Configuring option 82
Sten Carlsen
stenc at s-carlsen.dk
Fri Sep 27 14:21:41 UTC 2019
On 27/09/2019 15.59, Surya Teja wrote:
> Hi Bill,
> Do you have 40,000 clients?
> Yes some times the dhcp client traffic reaches nearly 40-50k in my
> environment.
> What is you goal here?
> I want to avoid the untrusted dhcp clients to request the server and
> fill up the leases, So I went through internet and found that option
> 82 can be a similar functionality.
> Link I checked
> for: https://kb.zyxel.com/KB/searchArticle!gwsViewDetail.action?articleOid=009391&lang=EN
>
This example has a few problems:
It defines classes inside the subnet, this is not a good idea. Keep
declarations global.
It does not prevent unknown-clients from getting an IP from any of the
pools, it is missing the deny unknown-clients; statement.
allow members of "VLAN10"; denies other classes
but does not deny unknown-clients as you seem to want.
> The set up is similar to my environment using relay agents to forward
> the packets I want to replicate the setup in my environment. The
> adobe techniques is like authenticating the requests and then granting IP
>
>
>
>
> On Fri, Sep 27, 2019 at 6:55 PM Bill Shirley
> <bill at c3po.polymerindustries.biz
> <mailto:bill at c3po.polymerindustries.biz>> wrote:
>
> Yeah, I had found that web page too.

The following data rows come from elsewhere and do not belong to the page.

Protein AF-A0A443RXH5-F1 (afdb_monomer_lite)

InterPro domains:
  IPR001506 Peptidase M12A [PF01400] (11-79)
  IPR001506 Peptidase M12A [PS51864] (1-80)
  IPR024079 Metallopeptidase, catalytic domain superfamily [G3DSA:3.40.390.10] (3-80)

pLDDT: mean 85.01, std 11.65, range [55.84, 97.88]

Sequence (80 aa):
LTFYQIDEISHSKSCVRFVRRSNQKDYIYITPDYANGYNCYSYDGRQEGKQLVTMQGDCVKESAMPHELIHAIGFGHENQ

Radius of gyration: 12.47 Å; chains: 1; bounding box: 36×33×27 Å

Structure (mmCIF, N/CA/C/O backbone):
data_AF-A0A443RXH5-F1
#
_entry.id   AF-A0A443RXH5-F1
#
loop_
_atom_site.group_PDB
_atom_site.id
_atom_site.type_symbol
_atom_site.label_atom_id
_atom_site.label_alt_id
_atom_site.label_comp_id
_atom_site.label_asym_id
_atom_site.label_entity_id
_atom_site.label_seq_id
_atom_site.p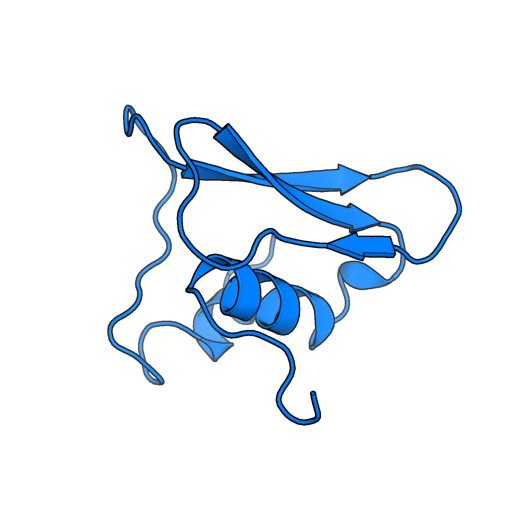dbx_PDB_ins_code
_atom_site.Cartn_x
_atom_site.Cartn_y
_atom_site.Cartn_z
_atom_site.occupancy
_atom_site.B_iso_or_equiv
_atom_site.auth_seq_id
_atom_site.auth_comp_id
_atom_site.auth_asym_id
_atom_site.auth_atom_id
_atom_site.pdbx_PDB_model_num
ATOM 1 N N . LEU A 1 1 ? -6.470 -1.112 -10.588 1.00 55.84 1 LEU A N 1
ATOM 2 C CA . LEU A 1 1 ? -6.015 -2.210 -9.711 1.00 55.84 1 LEU A CA 1
ATOM 3 C C . LEU A 1 1 ? -6.576 -3.496 -10.272 1.00 55.84 1 LEU A C 1
ATOM 5 O O . LEU A 1 1 ? -7.770 -3.742 -10.137 1.00 55.84 1 LEU A O 1
ATOM 9 N N . THR A 1 2 ? -5.764 -4.243 -11.004 1.00 60.56 2 THR A N 1
ATOM 10 C CA . THR A 1 2 ? -6.156 -5.577 -11.451 1.00 60.56 2 THR A CA 1
ATOM 11 C C . THR A 1 2 ? -5.850 -6.547 -10.312 1.00 60.56 2 THR A C 1
ATOM 13 O O . THR A 1 2 ? -4.821 -6.432 -9.653 1.00 60.56 2 THR A O 1
ATOM 16 N N . PHE A 1 3 ? -6.762 -7.477 -10.028 1.00 63.22 3 PHE A N 1
ATOM 17 C CA . PHE A 1 3 ? -6.581 -8.463 -8.954 1.00 63.22 3 PHE A CA 1
ATOM 18 C C . PHE A 1 3 ? -5.300 -9.301 -9.129 1.00 63.22 3 PHE A C 1
ATOM 20 O O . PHE A 1 3 ? -4.676 -9.673 -8.142 1.00 63.22 3 PHE A O 1
ATOM 27 N N . TYR A 1 4 ? -4.862 -9.490 -10.377 1.00 71.12 4 TYR A N 1
ATOM 28 C CA . TYR A 1 4 ? -3.691 -10.283 -10.746 1.00 71.12 4 TYR A CA 1
ATOM 29 C C . TYR A 1 4 ? -2.378 -9.828 -10.090 1.00 71.12 4 TYR A C 1
ATOM 31 O O . TYR A 1 4 ? -1.610 -10.671 -9.648 1.00 71.12 4 TYR A O 1
ATOM 39 N N . GLN A 1 5 ? -2.128 -8.518 -9.966 1.00 75.19 5 GLN A N 1
ATOM 40 C CA . GLN A 1 5 ? -0.866 -8.014 -9.392 1.00 75.19 5 GLN A CA 1
ATOM 41 C C . GLN A 1 5 ? -0.755 -8.302 -7.886 1.00 75.19 5 GLN A C 1
ATOM 43 O O . GLN A 1 5 ? 0.328 -8.511 -7.354 1.00 75.19 5 GLN A O 1
ATOM 48 N N . ILE A 1 6 ? -1.889 -8.343 -7.184 1.00 78.62 6 ILE A N 1
ATOM 49 C CA . ILE A 1 6 ? -1.941 -8.646 -5.749 1.00 78.62 6 ILE A CA 1
ATOM 50 C C . ILE A 1 6 ? -1.695 -10.143 -5.494 1.00 78.62 6 ILE A C 1
ATOM 52 O O . ILE A 1 6 ? -1.126 -10.518 -4.464 1.00 78.62 6 ILE A O 1
ATOM 56 N N . ASP A 1 7 ? -2.104 -11.003 -6.430 1.00 79.50 7 ASP A N 1
ATOM 57 C CA . ASP A 1 7 ? -1.942 -12.456 -6.325 1.00 79.50 7 ASP A CA 1
ATOM 58 C C . ASP A 1 7 ? -0.474 -12.905 -6.358 1.00 79.50 7 ASP A C 1
ATOM 60 O O . ASP A 1 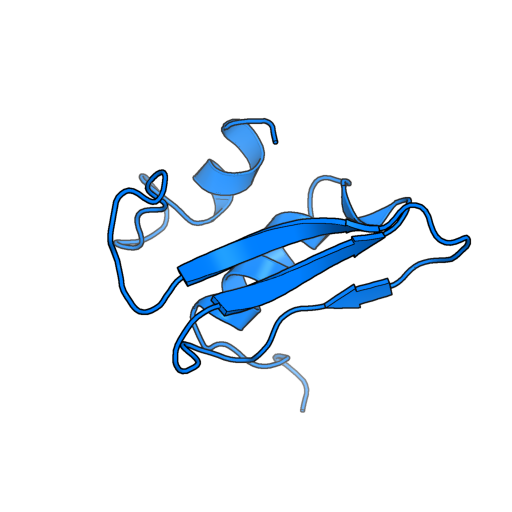7 ? -0.165 -13.973 -5.830 1.00 79.50 7 ASP A O 1
ATOM 64 N N . GLU A 1 8 ? 0.442 -12.091 -6.895 1.00 81.00 8 GLU A N 1
ATOM 65 C CA . GLU A 1 8 ? 1.883 -12.390 -6.879 1.00 81.00 8 GLU A CA 1
ATOM 66 C C . GLU A 1 8 ? 2.463 -12.464 -5.461 1.00 81.00 8 GLU A C 1
ATOM 68 O O . GLU A 1 8 ? 3.427 -13.189 -5.218 1.00 81.00 8 GLU A O 1
ATOM 73 N N . ILE A 1 9 ? 1.848 -11.761 -4.508 1.00 84.12 9 ILE A N 1
ATOM 74 C CA . ILE A 1 9 ? 2.257 -11.756 -3.097 1.00 84.12 9 ILE A CA 1
ATOM 75 C C . ILE A 1 9 ? 1.274 -12.548 -2.233 1.00 84.12 9 ILE A C 1
ATOM 77 O O . ILE A 1 9 ? 1.645 -13.081 -1.188 1.00 84.12 9 ILE A O 1
ATOM 81 N N . SER A 1 10 ? 0.009 -12.624 -2.642 1.00 82.69 10 SER A N 1
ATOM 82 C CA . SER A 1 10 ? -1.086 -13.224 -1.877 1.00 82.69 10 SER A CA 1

But note later on that page
> he states about his patch:
> This has been tested on a Xeon 2.8 Ghz server, it uses just a few
> percent of CPU with 40.000 DHCP clients.
> Do you have 40,000 clients?
>
> I use many classes in my DHCP configurations on 15+ servers. I
> haven't had a problem
> with DHCP eating up all the resources.
>
> What is you goal here? Are you wanting to assign a fixed address
> for each client?
>
> Bill
>
> On 9/27/2019 7:32 AM, Surya Teja wrote:
>> Hi Bill Thanks for reply
>> Why are you avoiding the class statement?

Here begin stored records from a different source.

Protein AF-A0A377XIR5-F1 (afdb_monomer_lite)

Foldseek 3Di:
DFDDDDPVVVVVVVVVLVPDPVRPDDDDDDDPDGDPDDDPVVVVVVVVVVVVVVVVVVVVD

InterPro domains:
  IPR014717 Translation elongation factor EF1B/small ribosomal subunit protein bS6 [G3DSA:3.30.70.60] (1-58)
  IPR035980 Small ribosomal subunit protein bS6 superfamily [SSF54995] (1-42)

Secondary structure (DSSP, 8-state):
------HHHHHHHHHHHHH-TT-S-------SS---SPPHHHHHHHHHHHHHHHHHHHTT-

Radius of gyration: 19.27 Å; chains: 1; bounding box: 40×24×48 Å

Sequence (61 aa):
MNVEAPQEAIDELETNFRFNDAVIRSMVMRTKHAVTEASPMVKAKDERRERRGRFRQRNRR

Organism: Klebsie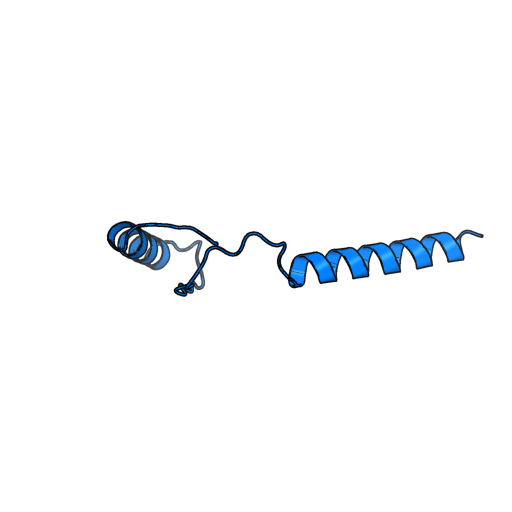lla pneumoniae (NCBI:txid573)

Structure (mmCIF, N/CA/C/O backbone):
data_AF-A0A377XIR5-F1
#
_entry.id   AF-A0A377XIR5-F1
#
loop_
_atom_site.group_PDB
_atom_site.id
_atom_site.type_symbol
_atom_site.label_atom_id
_atom_site.label_alt_id
_atom_site.label_comp_id
_atom_site.label_asym_id
_atom_site.label_entity_id
_atom_site.label_seq_id
_atom_site.pdbx_PDB_ins_code
_atom_site.Cartn_x
_atom_site.Cartn_y
_atom_site.Cartn_z
_atom_site.occupancy
_atom_site.B_iso_or_equiv
_atom_site.auth_seq_id
_atom_site.auth_comp_id
_atom_site.auth_asym_id
_atom_site.auth_atom_id
_atom_site.pdbx_PDB_model_num
ATOM 1 N N . MET A 1 1 ? -0.924 -2.099 -2.191 1.00 86.94 1 MET A N 1
ATOM 2 C CA . MET A 1 1 ? -1.630 -3.328 -1.771 1.00 86.94 1 MET A CA 1
ATOM 3 C C . MET A 1 1 ? -3.052 -3.237 -2.298 1.00 86.94 1 MET A C 1
ATOM 5 O O . MET A 1 1 ? -3.580 -2.134 -2.288 1.00 86.94 1 MET A O 1
ATOM 9 N N . ASN A 1 2 ? -3.633 -4.328 -2.800 1.00 90.06 2 ASN A N 1
ATOM 10 C CA . ASN A 1 2 ? -5.058 -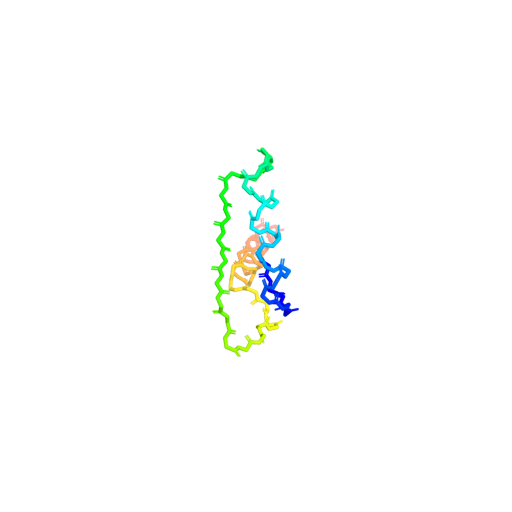4.383 -3.139 1.00 90.06 2 ASN A CA 1
ATOM 11 C C . ASN A 1 2 ? -5.719 -5.382 -2.183 1.00 90.06 2 ASN A C 1
ATOM 13 O O . ASN A 1 2 ? -5.350 -6.554 -2.204 1.00 90.06 2 ASN A O 1
ATOM 17 N N . VAL A 1 3 ? -6.592 -4.903 -1.298 1.00 90.62 3 VAL A N 1
ATOM 18 C CA . VAL A 1 3 ? -7.168 -5.683 -0.194 1.00 90.62 3 VAL A CA 1
ATOM 19 C C . VAL A 1 3 ? -8.593 -5.215 0.085 1.00 90.62 3 VAL A C 1
ATOM 21 O O . VAL A 1 3 ? -8.881 -4.022 -0.008 1.00 90.62 3 VAL A O 1
ATOM 24 N N . GLU A 1 4 ? -9.471 -6.158 0.414 1.00 93.06 4 GLU A N 1
ATOM 25 C CA . GLU A 1 4 ? -10.824 -5.894 0.898 1.00 93.06 4 GLU A CA 1
ATOM 26 C C . GLU A 1 4 ? -10.817 -5.984 2.425 1.00 93.06 4 GLU A C 1
ATOM 28 O O . GLU A 1 4 ? -10.441 -7.010 2.991 1.00 93.06 4 GLU A O 1
ATOM 33 N N . ALA A 1 5 ? -11.157 -4.883 3.089 1.00 91.88 5 ALA A N 1
ATOM 34 C CA . ALA A 1 5 ? -11.115 -4.771 4.539 1.00 91.88 5 ALA A CA 1
ATOM 35 C C . ALA A 1 5 ? -12.171 -3.765 5.028 1.00 91.88 5 ALA A C 1
ATOM 37 O O . ALA A 1 5 ? -12.521 -2.838 4.286 1.00 91.88 5 ALA A O 1
ATOM 38 N N . PRO A 1 6 ? -12.676 -3.924 6.265 1.00 94.12 6 PRO A N 1
ATOM 39 C CA . PRO A 1 6 ? -13.547 -2.937 6.891 1.00 94.12 6 PRO A CA 1
ATOM 40 C C . PRO A 1 6 ? -12.790 -1.632 7.166 1.00 94.12 6 PRO A C 1
ATOM 42 O O . PRO A 1 6 ? -11.561 -1.617 7.249 1.00 94.12 6 PRO A O 1
ATOM 45 N N . GLN A 1 7 ? -13.533 -0.536 7.342 1.00 91.88 7 GLN A N 1
ATOM 46 C CA . GLN A 1 7 ? -12.942 0.787 7.560 1.00 91.88 7 GLN A CA 1
ATOM 47 C C . GLN A 1 7 ? -12.046 0.832 8.805 1.00 91.88 7 GLN A C 1
ATOM 49 O O . GLN A 1 7 ? -10.945 1.362 8.731 1.00 91.88 7 GLN A O 1
ATOM 54 N N . GLU A 1 8 ? -12.474 0.200 9.897 1.00 95.56 8 GLU A N 1
ATOM 55 C CA . GLU A 1 8 ? -11.733 0.163 11.166 1.00 95.56 8 GLU A CA 1
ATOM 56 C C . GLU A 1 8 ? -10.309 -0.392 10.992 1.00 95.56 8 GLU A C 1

>> In one of the google forum I have read the statement saying like
>> The internal implementation in ISC DHCPD of classes is such that
>> it scales in a non-linar way - O(N^2) or something. So suddenly
>> you'll end up with dhcpd eating 100% CPU.

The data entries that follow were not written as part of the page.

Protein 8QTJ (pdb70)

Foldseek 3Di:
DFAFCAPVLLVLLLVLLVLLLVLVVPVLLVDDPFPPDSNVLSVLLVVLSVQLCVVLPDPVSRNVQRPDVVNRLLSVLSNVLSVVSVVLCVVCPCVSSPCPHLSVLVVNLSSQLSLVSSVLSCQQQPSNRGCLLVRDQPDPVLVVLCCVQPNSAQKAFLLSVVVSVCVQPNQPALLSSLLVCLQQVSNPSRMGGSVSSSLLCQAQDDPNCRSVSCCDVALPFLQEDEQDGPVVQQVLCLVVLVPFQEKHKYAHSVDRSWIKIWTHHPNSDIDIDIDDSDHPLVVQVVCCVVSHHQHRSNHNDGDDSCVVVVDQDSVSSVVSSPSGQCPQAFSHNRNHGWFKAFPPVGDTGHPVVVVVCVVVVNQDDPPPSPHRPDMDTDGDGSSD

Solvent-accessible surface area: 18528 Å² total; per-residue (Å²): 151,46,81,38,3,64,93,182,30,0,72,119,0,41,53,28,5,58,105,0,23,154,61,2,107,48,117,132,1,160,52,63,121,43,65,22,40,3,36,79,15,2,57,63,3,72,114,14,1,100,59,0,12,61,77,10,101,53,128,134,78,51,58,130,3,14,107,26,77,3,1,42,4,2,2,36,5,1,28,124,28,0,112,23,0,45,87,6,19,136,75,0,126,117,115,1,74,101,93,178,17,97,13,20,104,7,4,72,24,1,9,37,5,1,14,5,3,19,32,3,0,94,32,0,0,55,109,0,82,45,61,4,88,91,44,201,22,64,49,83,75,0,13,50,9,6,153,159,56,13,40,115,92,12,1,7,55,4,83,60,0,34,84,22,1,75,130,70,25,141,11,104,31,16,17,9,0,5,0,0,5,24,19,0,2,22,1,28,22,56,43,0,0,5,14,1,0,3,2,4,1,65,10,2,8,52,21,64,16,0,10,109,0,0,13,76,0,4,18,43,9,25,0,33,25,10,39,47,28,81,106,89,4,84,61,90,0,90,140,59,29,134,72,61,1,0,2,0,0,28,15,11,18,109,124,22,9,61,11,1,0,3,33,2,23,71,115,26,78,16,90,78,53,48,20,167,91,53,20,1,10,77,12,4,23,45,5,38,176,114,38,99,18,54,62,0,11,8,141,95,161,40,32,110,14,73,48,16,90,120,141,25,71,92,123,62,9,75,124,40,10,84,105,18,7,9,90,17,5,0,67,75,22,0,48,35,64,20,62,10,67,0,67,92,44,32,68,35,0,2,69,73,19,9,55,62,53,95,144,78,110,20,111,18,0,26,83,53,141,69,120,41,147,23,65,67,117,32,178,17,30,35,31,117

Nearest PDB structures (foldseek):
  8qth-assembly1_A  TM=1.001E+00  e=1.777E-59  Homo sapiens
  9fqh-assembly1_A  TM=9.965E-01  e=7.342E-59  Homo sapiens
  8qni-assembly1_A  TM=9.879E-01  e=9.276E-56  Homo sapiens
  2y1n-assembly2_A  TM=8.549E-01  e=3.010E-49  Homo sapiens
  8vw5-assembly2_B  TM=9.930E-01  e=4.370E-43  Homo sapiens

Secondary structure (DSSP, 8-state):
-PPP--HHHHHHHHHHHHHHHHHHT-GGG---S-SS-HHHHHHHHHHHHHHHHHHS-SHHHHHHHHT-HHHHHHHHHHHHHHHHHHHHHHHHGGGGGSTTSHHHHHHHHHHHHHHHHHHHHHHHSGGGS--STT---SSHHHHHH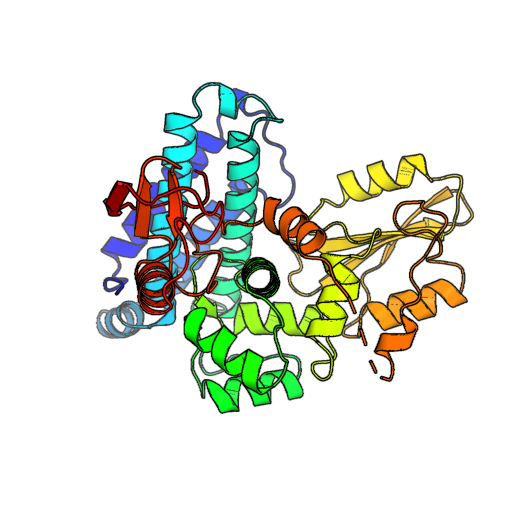HHHHHTT-SEEEHHHHHHHHHHHS----HHHHHHHHHHH-TT-SSEEEHHHHHHHHHHT--GGGHHHHHIIIIIS-TTB-TT--HHHHHHHHHTTTTSTTEEEEEE-SSSTT-EEEEEE-TTS-EEEE---SS-HHHHHHHHHHTTSS-EETT-S-----GGGG----HHHHHHHHTTSS-TTB-TTTSSSB--EEEETT--EE-HHHHHHHHHTT--S-TTT-----EEEE----TT-

Radius of gyration: 22.03 Å; Cα contacts (8 Å, |Δi|>4): 578; chains: 1; bounding box: 52×61×53 Å

B-factor: mean 34.11, std 12.19, range [15.73, 75.47]

Organism: Homo sapiens (NCBI:txid9606)

GO terms:
  GO:0005515 protein binding (F, IPI)
  GO:0005886 plasma membrane (C, IDA)
  GO:0061630 ubiquitin protein ligase activity (F, IDA)
  GO:0050821 protein stabilization (P, IDA)
  GO:0050860 negative regulation of T cell receptor signaling pathway (P, IDA)
  GO:0050868 negative regulation of T cell activation (P, IDA)
  GO:0070534 protein K63-linked ubiquitination (P, IDA)
  GO:0061630 ubiquitin protein ligase activity (F, EXP)
  GO:0008270 zinc ion binding (F, TAS)
  GO:0006607 NLS-bearing protein import into nucleus (P, TAS)
  GO:0007165 signal transduction (P, TAS)
  GO:0005829 cytosol (C, IDA)

Sequence (384 aa):
KQAAADRRTVEKTWKLMDKVVRLCQNPKLQLKNSPPYILDILPDTYQHLRLILSKYDDNQKLAQLSENEYFKIYIDSLMKKSKRAIRLFKEGKERMYEEQSQDRRNLTKLSLIFSHMLAEIKAIFPNGQFQGDNFRITKADAAEFWRKFFGDKTIVPWKVFRQCLHEVHQISSGLEAMALKSTIDLTCNDYISVFEFDIFTRLFQPWGSILRNWNFLAVTHPGYMAFLTYDEVKARLQKYSTKPGSYIFRLSCTRLGQWAIGYVTGDGNILQTIPHNKPLFQALIDGSREGFYLYPDGRSYNPDLTGLCEKVTQEQYELYCEMGSTFQLCKICAENDKDVKIEPCGHLMCTSCLTAWQESDGQGCPFCRCEIKGTEPIIVDPFD

InterPro domains:
  IPR001841 Zinc finger, RING-type [PS50089] (373-412)
  IPR001841 Zinc finger, RING-type [SM00184] (373-411)
  IPR003153 Adaptor protein Cbl, N-terminal helical [PF02262] (42-167)
  IPR011992 EF-hand domain pair [SSF47473] (171-255)
  IPR013083 Zinc finger, RING/FYVE/PHD-type [G3DSA:3.30.40.10] (343-427)
  IPR014741 Adaptor protein Cbl, EF hand-like [PF02761] (171-254)
  IPR014742 Adaptor protein Cbl, SH2-like domain [PF02762] (256-341)
  IPR014742 Adaptor protein Cbl, SH2-like domain [cd09920] (248-344)
  IPR015940 Ubiquitin-associated domain [PS50030] (931-970)
  IPR015940 Ubiquitin-associated domain [SM00165] (932-969)
  IPR017907 Zinc finger, RING-type, conserved site [PS00518] (388-397)
  IPR018957 Zinc finger, C3HC4 RING-type [PF00097] (373-411)
  IPR024159 Adaptor protein Cbl, PTB domain [PS51506] (35-343)
  IPR024162 Adaptor protein Cbl [PTHR23007] (20-565)
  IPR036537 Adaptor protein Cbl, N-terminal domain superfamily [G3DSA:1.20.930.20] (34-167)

>> So I just want to avoid the classes
>> While surfing I found that for the host declaration statements we
>> can use the syntax like
>> EX: host client-name-1 {
>> *host-identifier option agent.circuit-id "dslam42.port22";*
>> hardware ethernet 00:e0:4c:a7:ca:de;
>> fixed-address 192.168.0.6;
>> }
>> So I just want to know any config statements similar like above
>> applies for scope sections
>>
>> What does the agent.circuit-id and agent.remote-id contain? I
>> can't figure out why you're using substring on these values (in
>> your original post).
>> It is just sample example I found in the forum, I don't have
>> issue with directly checking without using the substring function
>> or binary-to-ascii to cross check the values
>>
>> Thanks
>>
>>
>> On Fri, Sep 27, 2019 at 4:06 PM Bill Shirley
>> <bill at c3po.polymerindustries.biz
>> <mailto:bill at c3po.polymerindustries.biz>> wrote:
>>
>> Options in a pool are options to be *sent* not matched.
>>
>> Why are you avoiding the class statement? What does the
>> agent.circuit-id and agent.remote-id contain?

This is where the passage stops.